Fue uno de los alquimistas más respetados en el continente de Stratos.

—Aria palmeó la cubierta con delicadeza—.

Y a diferencia de Fendrick, él sí se versaba en campos defensivos.

Sus barreras no solo serán capaces de bloquear la presencia de seres hostiles, sino que también pueden alterar la percepción misma del entorno.

Es decir… no verán el pueblo, y si alguno se acerca a él, no podrá ingresar.

Cesio apoyó los codos sobre la mesa, evaluándola con renovada curiosidad.

—¿Y crees que esa receta es mejor?

—No lo creo… —respondió Aria, alzando la mirada—.

Lo sé.

Cesio sonrió.

—Bueno.

A mí me suena convincente.

Darízoto, por su lado, soltó un bufido y negó con la cabeza.

—Pero ya habíamos reunido todo lo necesario para que trabajaras en la receta de Fendrick —apuntó, golpeando el libro con dos dedos—.

Si ahora tenemos que reunir otros materiales, perderemos tiempo.

Aria inclinó la cabeza y se detuvo un segundo a pensar.

—Imagino que los puestos de avanzada que vi en el sur, cerca del bosque, son de aquí, ¿verdad?

—Darízoto asintió—.

En ese caso, podrían usar los materiales para hacer la «cafetera gigante» ahí.

Es más viable para mantener con energía a los soldados Blutmarianos en los enfrentamientos.

Amaril se reclinó en su asiento, meditando la propuesta y se dirigió al alcalde.

—La verdad es que no es un mal plan.

—Bien… —interrumpió el alcalde—.

Suponiendo que nos volcamos a la preparación de la nueva receta.

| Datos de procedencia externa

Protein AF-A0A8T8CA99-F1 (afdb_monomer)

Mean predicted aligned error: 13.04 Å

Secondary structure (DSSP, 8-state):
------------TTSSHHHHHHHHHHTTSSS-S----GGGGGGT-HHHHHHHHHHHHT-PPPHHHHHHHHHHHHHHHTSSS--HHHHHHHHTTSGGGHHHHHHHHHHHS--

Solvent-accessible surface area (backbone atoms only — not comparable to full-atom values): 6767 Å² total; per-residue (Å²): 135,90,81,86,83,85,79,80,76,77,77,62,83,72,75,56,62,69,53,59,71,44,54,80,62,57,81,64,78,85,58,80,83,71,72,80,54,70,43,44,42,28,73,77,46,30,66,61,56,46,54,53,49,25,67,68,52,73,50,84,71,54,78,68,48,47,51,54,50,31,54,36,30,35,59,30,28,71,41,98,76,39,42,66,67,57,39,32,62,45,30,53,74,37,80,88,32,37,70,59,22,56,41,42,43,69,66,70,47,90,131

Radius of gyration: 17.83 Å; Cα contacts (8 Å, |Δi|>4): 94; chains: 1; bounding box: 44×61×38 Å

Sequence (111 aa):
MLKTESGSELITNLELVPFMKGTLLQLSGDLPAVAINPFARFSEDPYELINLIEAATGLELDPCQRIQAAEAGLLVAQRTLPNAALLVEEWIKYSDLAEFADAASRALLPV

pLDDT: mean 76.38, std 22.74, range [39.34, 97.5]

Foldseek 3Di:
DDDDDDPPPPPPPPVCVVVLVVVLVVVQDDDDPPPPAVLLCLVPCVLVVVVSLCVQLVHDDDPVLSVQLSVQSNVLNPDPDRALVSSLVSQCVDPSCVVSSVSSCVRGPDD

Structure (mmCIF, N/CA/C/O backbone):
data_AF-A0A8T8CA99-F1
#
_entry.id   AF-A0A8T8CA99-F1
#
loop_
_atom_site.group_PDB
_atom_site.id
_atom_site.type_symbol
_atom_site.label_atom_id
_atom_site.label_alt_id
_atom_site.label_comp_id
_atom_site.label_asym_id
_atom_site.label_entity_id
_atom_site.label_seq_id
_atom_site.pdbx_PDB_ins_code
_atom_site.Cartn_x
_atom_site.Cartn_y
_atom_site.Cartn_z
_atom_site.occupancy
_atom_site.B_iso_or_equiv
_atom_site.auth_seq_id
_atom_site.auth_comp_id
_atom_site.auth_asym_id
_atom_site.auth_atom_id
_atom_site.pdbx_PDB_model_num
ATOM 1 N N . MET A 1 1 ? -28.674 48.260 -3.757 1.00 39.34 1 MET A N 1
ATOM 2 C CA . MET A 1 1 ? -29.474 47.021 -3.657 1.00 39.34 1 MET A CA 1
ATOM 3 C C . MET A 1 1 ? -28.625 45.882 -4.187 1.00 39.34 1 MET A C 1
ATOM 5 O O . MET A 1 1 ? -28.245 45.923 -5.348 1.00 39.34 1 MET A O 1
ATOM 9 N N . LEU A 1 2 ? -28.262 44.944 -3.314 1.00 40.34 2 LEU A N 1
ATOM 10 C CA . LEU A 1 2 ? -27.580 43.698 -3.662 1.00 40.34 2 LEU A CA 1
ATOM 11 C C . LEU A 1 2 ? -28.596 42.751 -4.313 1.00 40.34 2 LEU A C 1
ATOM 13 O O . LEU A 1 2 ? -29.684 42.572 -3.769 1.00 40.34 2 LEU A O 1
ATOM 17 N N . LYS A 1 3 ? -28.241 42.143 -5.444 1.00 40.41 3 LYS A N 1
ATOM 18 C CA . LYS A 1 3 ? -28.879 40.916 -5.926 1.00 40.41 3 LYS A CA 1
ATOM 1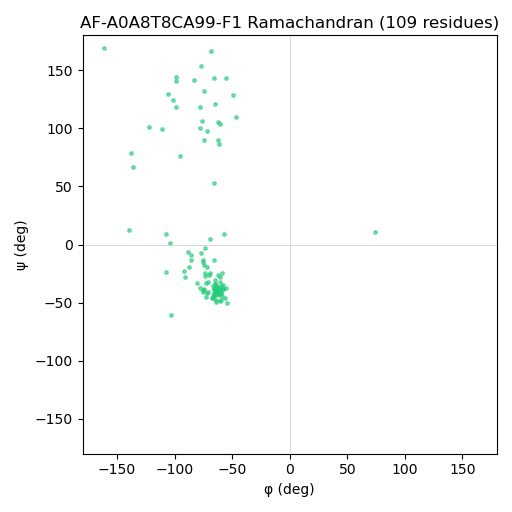9 C C . LYS A 1 3 ? -27.795 39.860 -6.080 1.00 40.41 3 LYS A C 1
ATOM 21 O O . LYS A 1 3 ? -27.003 39.893 -7.012 1.00 40.41 3 LYS A O 1
ATOM 26 N N . THR A 1 4 ? -27.742 38.984 -5.089 1.00 42.28 4 THR A N 1
ATOM 27 C CA . THR A 1 4 ? -27.082 37.685 -5.135 1.00 42.28 4 THR A CA 1
ATOM 28 C C . THR A 1 4 ? -27.986 36.729 -5.903 1.00 42.28 4 THR A C 1
ATOM 30 O O . THR A 1 4 ? -29.097 36.463 -5.444 1.00 42.28 4 THR A O 1
ATOM 33 N N . GLU A 1 5 ? -27.527 36.191 -7.028 1.00 49.56 5 GLU A N 1
ATOM 34 C CA . GLU A 1 5 ? -28.111 34.979 -7.602 1.00 49.56 5 GLU A CA 1
ATOM 35 C C . GLU A 1 5 ? -27.078 33.866 -7.465 1.00 49.56 5 GLU A C 1
ATOM 37 O O . GLU A 1 5 ? -26.070 33.792 -8.161 1.00 49.56 5 GLU A O 1
ATOM 42 N N . SER A 1 6 ? -27.322 33.082 -6.418 1.00 47.44 6 SER A N 1
ATOM 43 C CA . SER A 1 6 ? -26.611 31.879 -6.030 1.00 47.44 6 SER A CA 1
ATOM 44 C C . SER A 1 6 ? -27.078 30.741 -6.935 1.00 47.44 6 SER A C 1
ATOM 46 O O . SER A 1 6 ? -28.157 30.189 -6.730 1.00 47.44 6 SER A O 1
ATOM 48 N N . GLY A 1 7 ? -26.289 30.419 -7.956 1.00 40.72 7 GLY A N 1
ATOM 49 C CA . GLY A 1 7 ? -26.404 29.175 -8.710 1.00 40.72 7 GLY A CA 1
ATOM 50 C C . GLY A 1 7 ? -25.431 28.157 -8.133 1.00 40.72 7 GLY A C 1
ATOM 51 O O . GLY A 1 7 ? -24.353 27.956 -8.678 1.00 40.72 7 GLY A O 1
ATOM 52 N N . SER A 1 8 ? -25.767 27.576 -6.980 1.00 44.62 8 SER A N 1
ATOM 53 C CA . SER A 1 8 ? -25.023 26.444 -6.426 1.00 44.62 8 SER A CA 1
ATOM 54 C C . SER A 1 8 ? -25.384 25.205 -7.241 1.00 44.62 8 SER A C 1
ATOM 56 O O . SER A 1 8 ? -26.346 24.503 -6.936 1.00 44.62 8 SER A O 1
ATOM 58 N N . GLU A 1 9 ? -24.628 24.951 -8.305 1.00 47.56 9 GLU A N 1
ATOM 59 C CA . GLU A 1 9 ? -24.601 23.634 -8.928 1.00 47.56 9 GLU A CA 1
ATOM 60 C C . GLU A 1 9 ? -23.848 22.702 -7.977 1.00 47.56 9 GLU A C 1
ATOM 62 O O . GLU A 1 9 ? -22.621 22.695 -7.887 1.00 47.56 9 GLU A O 1
ATOM 67 N N . LEU A 1 10 ? -24.624 21.960 -7.188 1.00 39.94 10 LEU A N 1
ATOM 68 C CA . LEU A 1 10 ? -24.178 20.760 -6.495 1.00 39.94 10 LEU A CA 1
ATOM 69 C C . LEU A 1 10 ? -23.753 19.751 -7.564 1.00 39.94 10 LEU A C 1
ATOM 71 O O . LEU A 1 10 ? -24.552 18.923 -8.001 1.00 39.94 10 LEU A O 1
ATOM 75 N N . ILE A 1 11 ? -22.496 19.846 -8.001 1.00 42.62 11 ILE A N 1
ATOM 76 C CA . ILE A 1 11 ? -21.841 18.795 -8.771 1.00 42.62 11 ILE A CA 1
ATOM 77 C C . ILE A 1 11 ? -21.838 17.573 -7.858 1.00 42.62 11 ILE A C 1
ATOM 79 O O . ILE A 1 11 ? -21.137 17.501 -6.848 1.00 42.62 11 ILE A O 1
ATOM 83 N N . THR A 1 12 ? -22.735 16.649 -8.162 1.00 39.84 12 THR A N 1
ATOM 84 C CA . THR A 1 12 ? -22.865 15.389 -7.455 1.00 39.84 12 THR A CA 1
ATOM 85 C C . THR A 1 12 ? -21.583 14.600 -7.704 1.00 39.84 12 THR A C 1
ATOM 87 O O . THR A 1 12 ? -21.241 14.288 -8.841 1.00 39.84 12 THR A O 1
ATOM 90 N N . ASN A 1 13 ? -20.868 14.257 -6.627 1.00 48.88 13 ASN A N 1
ATOM 91 C CA . ASN A 1 13 ? -19.623 13.465 -6.614 1.00 48.88 13 ASN A CA 1
ATOM 92 C C . ASN A 1 13 ? -19.729 12.062 -7.270 1.00 48.88 13 ASN A C 1
ATOM 94 O O . ASN A 1 13 ? -18.813 11.255 -7.164 1.00 48.88 13 ASN A O 1
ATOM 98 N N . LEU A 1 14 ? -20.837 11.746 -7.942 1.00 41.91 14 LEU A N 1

¿En cuánto tiempo la tendrás lista?

—Luego de tener todos los materiales.

Un día, o dos, quizás… —Chasqueó los dedos—.

Y antes de que lo olvide, también voy a necesitar a un Grafista.

¿Tienen a alguno en el pueblo?

De nuevo, los rostros de todos adoptaron la misma expresión de incertidumbre.

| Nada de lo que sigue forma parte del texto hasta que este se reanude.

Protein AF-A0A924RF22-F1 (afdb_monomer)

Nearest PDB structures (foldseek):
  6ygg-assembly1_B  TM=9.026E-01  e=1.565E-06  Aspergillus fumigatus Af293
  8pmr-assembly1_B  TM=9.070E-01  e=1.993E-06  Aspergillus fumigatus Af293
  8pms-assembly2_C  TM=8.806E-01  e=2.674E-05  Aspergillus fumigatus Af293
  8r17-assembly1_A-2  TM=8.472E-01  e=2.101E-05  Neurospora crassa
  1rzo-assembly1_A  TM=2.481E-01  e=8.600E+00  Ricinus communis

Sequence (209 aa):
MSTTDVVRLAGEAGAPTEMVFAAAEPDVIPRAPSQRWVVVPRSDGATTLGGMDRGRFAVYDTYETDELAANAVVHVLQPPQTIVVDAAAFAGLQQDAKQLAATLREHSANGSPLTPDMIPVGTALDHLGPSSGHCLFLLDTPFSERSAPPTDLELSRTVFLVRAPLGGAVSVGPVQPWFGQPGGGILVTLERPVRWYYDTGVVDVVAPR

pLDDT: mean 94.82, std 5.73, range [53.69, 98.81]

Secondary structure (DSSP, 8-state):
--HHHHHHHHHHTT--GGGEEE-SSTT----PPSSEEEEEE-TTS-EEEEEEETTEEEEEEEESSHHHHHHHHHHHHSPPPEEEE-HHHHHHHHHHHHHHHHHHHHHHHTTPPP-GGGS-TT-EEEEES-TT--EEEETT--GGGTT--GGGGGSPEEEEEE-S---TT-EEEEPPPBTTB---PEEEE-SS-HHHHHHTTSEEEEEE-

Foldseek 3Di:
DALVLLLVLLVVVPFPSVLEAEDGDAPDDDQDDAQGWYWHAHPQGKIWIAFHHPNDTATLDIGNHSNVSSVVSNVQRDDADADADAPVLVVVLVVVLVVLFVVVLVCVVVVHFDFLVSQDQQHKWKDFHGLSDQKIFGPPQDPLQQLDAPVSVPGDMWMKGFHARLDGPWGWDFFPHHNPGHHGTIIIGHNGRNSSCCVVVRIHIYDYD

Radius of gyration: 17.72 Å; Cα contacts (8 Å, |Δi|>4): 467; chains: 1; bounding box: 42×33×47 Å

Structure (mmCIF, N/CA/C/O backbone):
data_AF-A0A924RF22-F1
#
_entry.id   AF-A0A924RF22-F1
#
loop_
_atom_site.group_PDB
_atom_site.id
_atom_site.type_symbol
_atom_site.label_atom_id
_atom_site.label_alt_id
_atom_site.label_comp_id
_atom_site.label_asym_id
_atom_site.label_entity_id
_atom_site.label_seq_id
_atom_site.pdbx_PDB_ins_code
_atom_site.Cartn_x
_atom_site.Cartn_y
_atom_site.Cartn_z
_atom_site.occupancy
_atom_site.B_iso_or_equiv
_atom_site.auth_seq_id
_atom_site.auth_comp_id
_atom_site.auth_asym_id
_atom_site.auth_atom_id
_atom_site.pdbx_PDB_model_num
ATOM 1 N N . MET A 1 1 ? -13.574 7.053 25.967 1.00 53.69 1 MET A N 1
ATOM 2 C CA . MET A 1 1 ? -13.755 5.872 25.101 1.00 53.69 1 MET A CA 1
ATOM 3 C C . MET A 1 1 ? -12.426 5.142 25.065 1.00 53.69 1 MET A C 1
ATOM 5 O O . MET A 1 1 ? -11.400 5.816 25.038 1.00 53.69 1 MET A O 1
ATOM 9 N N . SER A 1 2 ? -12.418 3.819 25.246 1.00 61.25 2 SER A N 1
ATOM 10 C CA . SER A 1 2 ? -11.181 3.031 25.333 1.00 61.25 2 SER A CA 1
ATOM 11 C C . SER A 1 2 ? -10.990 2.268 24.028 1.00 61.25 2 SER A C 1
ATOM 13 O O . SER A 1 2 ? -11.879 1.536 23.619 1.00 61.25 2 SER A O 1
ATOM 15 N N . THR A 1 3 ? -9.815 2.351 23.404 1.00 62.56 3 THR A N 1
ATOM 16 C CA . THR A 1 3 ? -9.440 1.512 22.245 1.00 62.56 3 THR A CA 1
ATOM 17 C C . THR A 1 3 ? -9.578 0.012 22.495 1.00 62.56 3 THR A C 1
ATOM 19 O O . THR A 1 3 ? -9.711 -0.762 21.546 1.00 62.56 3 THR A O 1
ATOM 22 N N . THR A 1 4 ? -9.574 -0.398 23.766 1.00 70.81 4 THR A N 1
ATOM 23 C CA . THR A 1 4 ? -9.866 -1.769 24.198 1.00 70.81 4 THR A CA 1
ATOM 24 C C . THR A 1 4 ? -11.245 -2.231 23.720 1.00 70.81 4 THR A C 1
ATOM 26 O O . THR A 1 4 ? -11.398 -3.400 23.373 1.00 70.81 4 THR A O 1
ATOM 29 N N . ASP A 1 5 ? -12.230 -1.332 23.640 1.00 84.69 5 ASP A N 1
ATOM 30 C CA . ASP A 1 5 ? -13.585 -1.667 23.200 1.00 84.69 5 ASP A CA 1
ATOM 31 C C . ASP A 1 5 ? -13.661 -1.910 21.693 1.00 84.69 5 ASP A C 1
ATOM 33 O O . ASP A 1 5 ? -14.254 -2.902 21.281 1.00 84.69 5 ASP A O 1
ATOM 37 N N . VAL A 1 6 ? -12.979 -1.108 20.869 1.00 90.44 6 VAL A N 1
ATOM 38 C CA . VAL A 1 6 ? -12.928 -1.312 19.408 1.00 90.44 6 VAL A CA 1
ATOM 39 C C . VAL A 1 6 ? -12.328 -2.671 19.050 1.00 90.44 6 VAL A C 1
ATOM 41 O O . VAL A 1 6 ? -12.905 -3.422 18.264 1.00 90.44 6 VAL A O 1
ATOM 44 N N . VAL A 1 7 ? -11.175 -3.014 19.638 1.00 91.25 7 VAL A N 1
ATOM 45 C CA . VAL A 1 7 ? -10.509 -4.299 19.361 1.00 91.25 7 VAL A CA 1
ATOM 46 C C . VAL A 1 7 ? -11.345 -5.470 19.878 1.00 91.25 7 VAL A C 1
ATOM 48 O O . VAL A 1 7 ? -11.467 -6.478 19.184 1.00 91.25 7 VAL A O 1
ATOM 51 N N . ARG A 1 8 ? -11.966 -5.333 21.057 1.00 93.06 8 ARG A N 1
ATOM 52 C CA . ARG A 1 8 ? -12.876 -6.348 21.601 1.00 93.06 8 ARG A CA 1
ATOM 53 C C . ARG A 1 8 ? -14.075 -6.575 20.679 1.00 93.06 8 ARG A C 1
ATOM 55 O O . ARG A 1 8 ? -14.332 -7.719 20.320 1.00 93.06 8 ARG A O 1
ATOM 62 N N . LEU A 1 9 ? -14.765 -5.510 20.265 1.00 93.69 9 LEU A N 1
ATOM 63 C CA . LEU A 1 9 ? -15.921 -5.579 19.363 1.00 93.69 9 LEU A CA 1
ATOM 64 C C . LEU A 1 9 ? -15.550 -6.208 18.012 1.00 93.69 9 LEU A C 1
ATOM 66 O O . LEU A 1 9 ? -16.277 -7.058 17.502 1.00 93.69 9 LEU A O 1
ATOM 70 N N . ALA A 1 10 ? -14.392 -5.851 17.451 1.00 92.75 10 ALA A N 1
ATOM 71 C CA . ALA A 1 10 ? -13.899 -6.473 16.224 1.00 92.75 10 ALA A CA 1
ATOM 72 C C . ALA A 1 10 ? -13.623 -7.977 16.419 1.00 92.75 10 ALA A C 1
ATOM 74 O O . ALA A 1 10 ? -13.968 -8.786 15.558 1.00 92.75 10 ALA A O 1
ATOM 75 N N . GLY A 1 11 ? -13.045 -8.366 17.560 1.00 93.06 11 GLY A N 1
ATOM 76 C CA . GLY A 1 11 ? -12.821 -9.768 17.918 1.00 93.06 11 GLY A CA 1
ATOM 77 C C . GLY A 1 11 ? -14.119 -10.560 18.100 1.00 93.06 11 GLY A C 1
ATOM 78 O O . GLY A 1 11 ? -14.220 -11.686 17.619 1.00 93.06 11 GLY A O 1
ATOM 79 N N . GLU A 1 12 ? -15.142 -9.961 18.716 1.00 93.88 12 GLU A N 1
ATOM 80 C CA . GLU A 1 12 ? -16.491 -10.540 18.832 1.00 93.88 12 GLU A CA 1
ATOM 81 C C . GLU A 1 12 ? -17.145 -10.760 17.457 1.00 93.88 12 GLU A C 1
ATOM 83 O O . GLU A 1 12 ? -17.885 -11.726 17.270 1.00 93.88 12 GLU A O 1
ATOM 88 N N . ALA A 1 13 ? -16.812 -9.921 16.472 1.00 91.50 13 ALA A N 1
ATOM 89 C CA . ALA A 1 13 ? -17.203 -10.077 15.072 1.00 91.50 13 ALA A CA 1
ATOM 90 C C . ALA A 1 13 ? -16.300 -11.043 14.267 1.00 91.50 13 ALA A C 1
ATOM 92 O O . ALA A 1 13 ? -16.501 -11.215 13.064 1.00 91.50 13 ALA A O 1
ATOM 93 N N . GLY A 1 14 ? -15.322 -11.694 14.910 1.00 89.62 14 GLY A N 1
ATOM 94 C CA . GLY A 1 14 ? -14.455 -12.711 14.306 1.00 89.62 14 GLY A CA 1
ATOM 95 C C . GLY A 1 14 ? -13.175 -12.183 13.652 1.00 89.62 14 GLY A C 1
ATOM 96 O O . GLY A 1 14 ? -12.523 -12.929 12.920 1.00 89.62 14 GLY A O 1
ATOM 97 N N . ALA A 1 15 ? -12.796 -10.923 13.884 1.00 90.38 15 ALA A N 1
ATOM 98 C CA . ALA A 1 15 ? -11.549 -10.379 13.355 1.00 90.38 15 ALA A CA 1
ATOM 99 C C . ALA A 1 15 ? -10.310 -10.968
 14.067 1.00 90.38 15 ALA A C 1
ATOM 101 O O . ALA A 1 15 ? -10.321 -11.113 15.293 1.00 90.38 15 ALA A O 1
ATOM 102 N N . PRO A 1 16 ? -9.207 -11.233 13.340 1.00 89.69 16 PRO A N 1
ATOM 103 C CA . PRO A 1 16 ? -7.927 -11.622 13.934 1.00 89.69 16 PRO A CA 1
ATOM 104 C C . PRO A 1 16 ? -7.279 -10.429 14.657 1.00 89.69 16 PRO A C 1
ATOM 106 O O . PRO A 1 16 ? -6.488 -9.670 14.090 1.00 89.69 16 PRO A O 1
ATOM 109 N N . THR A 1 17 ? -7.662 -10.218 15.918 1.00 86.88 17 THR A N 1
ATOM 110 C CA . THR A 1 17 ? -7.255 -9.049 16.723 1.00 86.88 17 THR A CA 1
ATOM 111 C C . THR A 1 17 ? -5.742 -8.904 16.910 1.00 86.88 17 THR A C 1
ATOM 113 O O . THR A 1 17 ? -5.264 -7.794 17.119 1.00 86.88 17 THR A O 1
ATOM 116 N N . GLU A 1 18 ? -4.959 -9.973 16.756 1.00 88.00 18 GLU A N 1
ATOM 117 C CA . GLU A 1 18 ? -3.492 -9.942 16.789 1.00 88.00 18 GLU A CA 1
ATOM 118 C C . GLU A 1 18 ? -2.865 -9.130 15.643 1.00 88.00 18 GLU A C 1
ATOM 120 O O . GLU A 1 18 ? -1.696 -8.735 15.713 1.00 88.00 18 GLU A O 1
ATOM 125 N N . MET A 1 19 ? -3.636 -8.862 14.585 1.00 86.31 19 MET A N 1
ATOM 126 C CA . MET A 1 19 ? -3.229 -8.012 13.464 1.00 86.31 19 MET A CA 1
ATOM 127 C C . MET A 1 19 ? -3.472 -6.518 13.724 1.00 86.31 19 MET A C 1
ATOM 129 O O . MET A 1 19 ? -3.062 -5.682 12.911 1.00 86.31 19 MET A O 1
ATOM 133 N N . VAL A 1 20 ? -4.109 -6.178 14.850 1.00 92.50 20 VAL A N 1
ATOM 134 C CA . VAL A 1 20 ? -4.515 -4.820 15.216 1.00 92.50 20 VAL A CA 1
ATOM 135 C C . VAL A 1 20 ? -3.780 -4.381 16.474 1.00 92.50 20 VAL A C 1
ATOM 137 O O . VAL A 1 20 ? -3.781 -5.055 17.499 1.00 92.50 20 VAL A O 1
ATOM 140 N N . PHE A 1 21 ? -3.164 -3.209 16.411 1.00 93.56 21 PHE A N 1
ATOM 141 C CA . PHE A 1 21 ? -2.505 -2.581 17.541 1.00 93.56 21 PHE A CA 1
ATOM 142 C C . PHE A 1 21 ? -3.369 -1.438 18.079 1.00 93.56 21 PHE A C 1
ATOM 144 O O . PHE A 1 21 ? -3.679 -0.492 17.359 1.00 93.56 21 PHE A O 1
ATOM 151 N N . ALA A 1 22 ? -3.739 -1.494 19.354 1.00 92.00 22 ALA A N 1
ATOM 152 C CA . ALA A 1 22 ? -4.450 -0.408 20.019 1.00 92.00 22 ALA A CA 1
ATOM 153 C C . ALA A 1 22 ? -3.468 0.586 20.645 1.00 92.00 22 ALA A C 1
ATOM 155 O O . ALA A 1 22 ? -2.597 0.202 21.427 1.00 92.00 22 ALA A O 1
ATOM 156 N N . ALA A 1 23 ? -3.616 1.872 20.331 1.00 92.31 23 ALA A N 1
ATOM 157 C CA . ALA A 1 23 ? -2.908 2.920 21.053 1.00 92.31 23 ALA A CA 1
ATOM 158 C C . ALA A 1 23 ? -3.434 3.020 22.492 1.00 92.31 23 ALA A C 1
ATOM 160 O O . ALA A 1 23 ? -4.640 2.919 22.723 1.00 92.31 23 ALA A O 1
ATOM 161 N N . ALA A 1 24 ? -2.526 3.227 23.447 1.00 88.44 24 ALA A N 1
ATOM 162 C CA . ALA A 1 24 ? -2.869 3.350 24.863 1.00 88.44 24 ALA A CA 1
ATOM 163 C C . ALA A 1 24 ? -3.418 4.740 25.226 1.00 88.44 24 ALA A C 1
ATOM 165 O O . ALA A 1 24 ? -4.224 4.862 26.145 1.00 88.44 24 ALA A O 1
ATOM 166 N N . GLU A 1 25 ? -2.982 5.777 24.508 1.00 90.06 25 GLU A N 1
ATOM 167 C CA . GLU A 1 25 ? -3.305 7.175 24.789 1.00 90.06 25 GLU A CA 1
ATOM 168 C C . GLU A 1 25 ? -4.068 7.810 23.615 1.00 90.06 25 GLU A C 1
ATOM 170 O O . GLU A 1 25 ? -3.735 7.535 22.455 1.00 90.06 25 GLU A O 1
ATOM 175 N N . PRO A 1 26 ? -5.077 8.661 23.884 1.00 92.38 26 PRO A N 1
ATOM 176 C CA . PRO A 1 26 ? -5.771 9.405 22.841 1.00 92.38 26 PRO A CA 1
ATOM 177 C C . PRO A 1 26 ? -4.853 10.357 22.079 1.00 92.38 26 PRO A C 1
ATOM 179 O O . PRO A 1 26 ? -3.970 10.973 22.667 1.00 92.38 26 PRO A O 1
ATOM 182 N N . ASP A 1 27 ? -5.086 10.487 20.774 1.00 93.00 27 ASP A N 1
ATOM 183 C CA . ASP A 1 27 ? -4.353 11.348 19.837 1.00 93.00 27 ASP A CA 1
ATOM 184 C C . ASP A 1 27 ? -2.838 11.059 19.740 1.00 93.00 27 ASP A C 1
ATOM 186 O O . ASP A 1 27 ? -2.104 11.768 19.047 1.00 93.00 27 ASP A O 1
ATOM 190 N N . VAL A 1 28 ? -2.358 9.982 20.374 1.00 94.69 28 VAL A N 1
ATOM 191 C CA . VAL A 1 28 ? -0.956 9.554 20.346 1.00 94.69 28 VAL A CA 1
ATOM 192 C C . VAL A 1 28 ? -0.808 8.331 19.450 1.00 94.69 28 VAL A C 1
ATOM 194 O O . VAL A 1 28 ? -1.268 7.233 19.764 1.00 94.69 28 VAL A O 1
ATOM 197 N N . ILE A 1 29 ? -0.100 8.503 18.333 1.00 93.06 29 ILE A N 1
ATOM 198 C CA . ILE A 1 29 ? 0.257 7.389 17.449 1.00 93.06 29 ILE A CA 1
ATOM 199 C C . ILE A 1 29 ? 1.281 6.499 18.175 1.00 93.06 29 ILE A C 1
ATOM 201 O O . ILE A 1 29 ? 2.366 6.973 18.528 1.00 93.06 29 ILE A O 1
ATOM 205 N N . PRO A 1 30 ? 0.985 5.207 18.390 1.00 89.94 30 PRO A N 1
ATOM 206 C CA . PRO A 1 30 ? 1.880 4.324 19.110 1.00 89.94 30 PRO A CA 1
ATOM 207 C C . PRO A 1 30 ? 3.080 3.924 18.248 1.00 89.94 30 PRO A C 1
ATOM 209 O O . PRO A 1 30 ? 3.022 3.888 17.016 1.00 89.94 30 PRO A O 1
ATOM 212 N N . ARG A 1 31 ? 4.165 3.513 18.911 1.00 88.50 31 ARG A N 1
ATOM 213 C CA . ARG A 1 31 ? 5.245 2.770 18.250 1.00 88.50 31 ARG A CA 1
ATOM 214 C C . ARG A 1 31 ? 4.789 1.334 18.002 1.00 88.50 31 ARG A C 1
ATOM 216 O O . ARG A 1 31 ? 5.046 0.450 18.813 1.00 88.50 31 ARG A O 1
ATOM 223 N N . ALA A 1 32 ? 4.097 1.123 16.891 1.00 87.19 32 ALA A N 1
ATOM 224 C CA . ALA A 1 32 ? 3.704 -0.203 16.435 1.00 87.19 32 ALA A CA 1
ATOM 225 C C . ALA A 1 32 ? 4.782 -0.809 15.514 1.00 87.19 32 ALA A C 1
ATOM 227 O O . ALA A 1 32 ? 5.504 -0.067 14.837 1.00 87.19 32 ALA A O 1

—No… —respondió el alcalde—.

La receta que íbamos a realizar no mencionaba Imagiagrafía.

—Entonces, vamos a necesitar contratar a alguien.

Es imprescindible para el último paso.

—¿Y no puedes hacerlo tú?

—Cesio se echó hacia atrás en su silla.

—Oh, no.

Ni hablar.

Tiene que ser un profesional.

Un solo trazo en falso y… podría ser catastrófico.

Por suerte, conozco a alguien cualificado que puede hacerlo.

El alcalde lo meditó durante unos instantes, pero terminó accediendo finalmente a la propuesta de la alquimista.

—Está bien, haremos la nueva barrera.

Por el Grafista, no se preocupe.

Me encargaré personalmente de contratar a uno.

Por lo pronto, necesito que ninguno se distraiga y empiecen a trabajar cuanto antes.

Amaril, ocúpate de asignarle una carpa para que Aria trabaje en el puesto de avanzada.

Necesitamos conseguir los materiales para la nueva receta lo antes posible.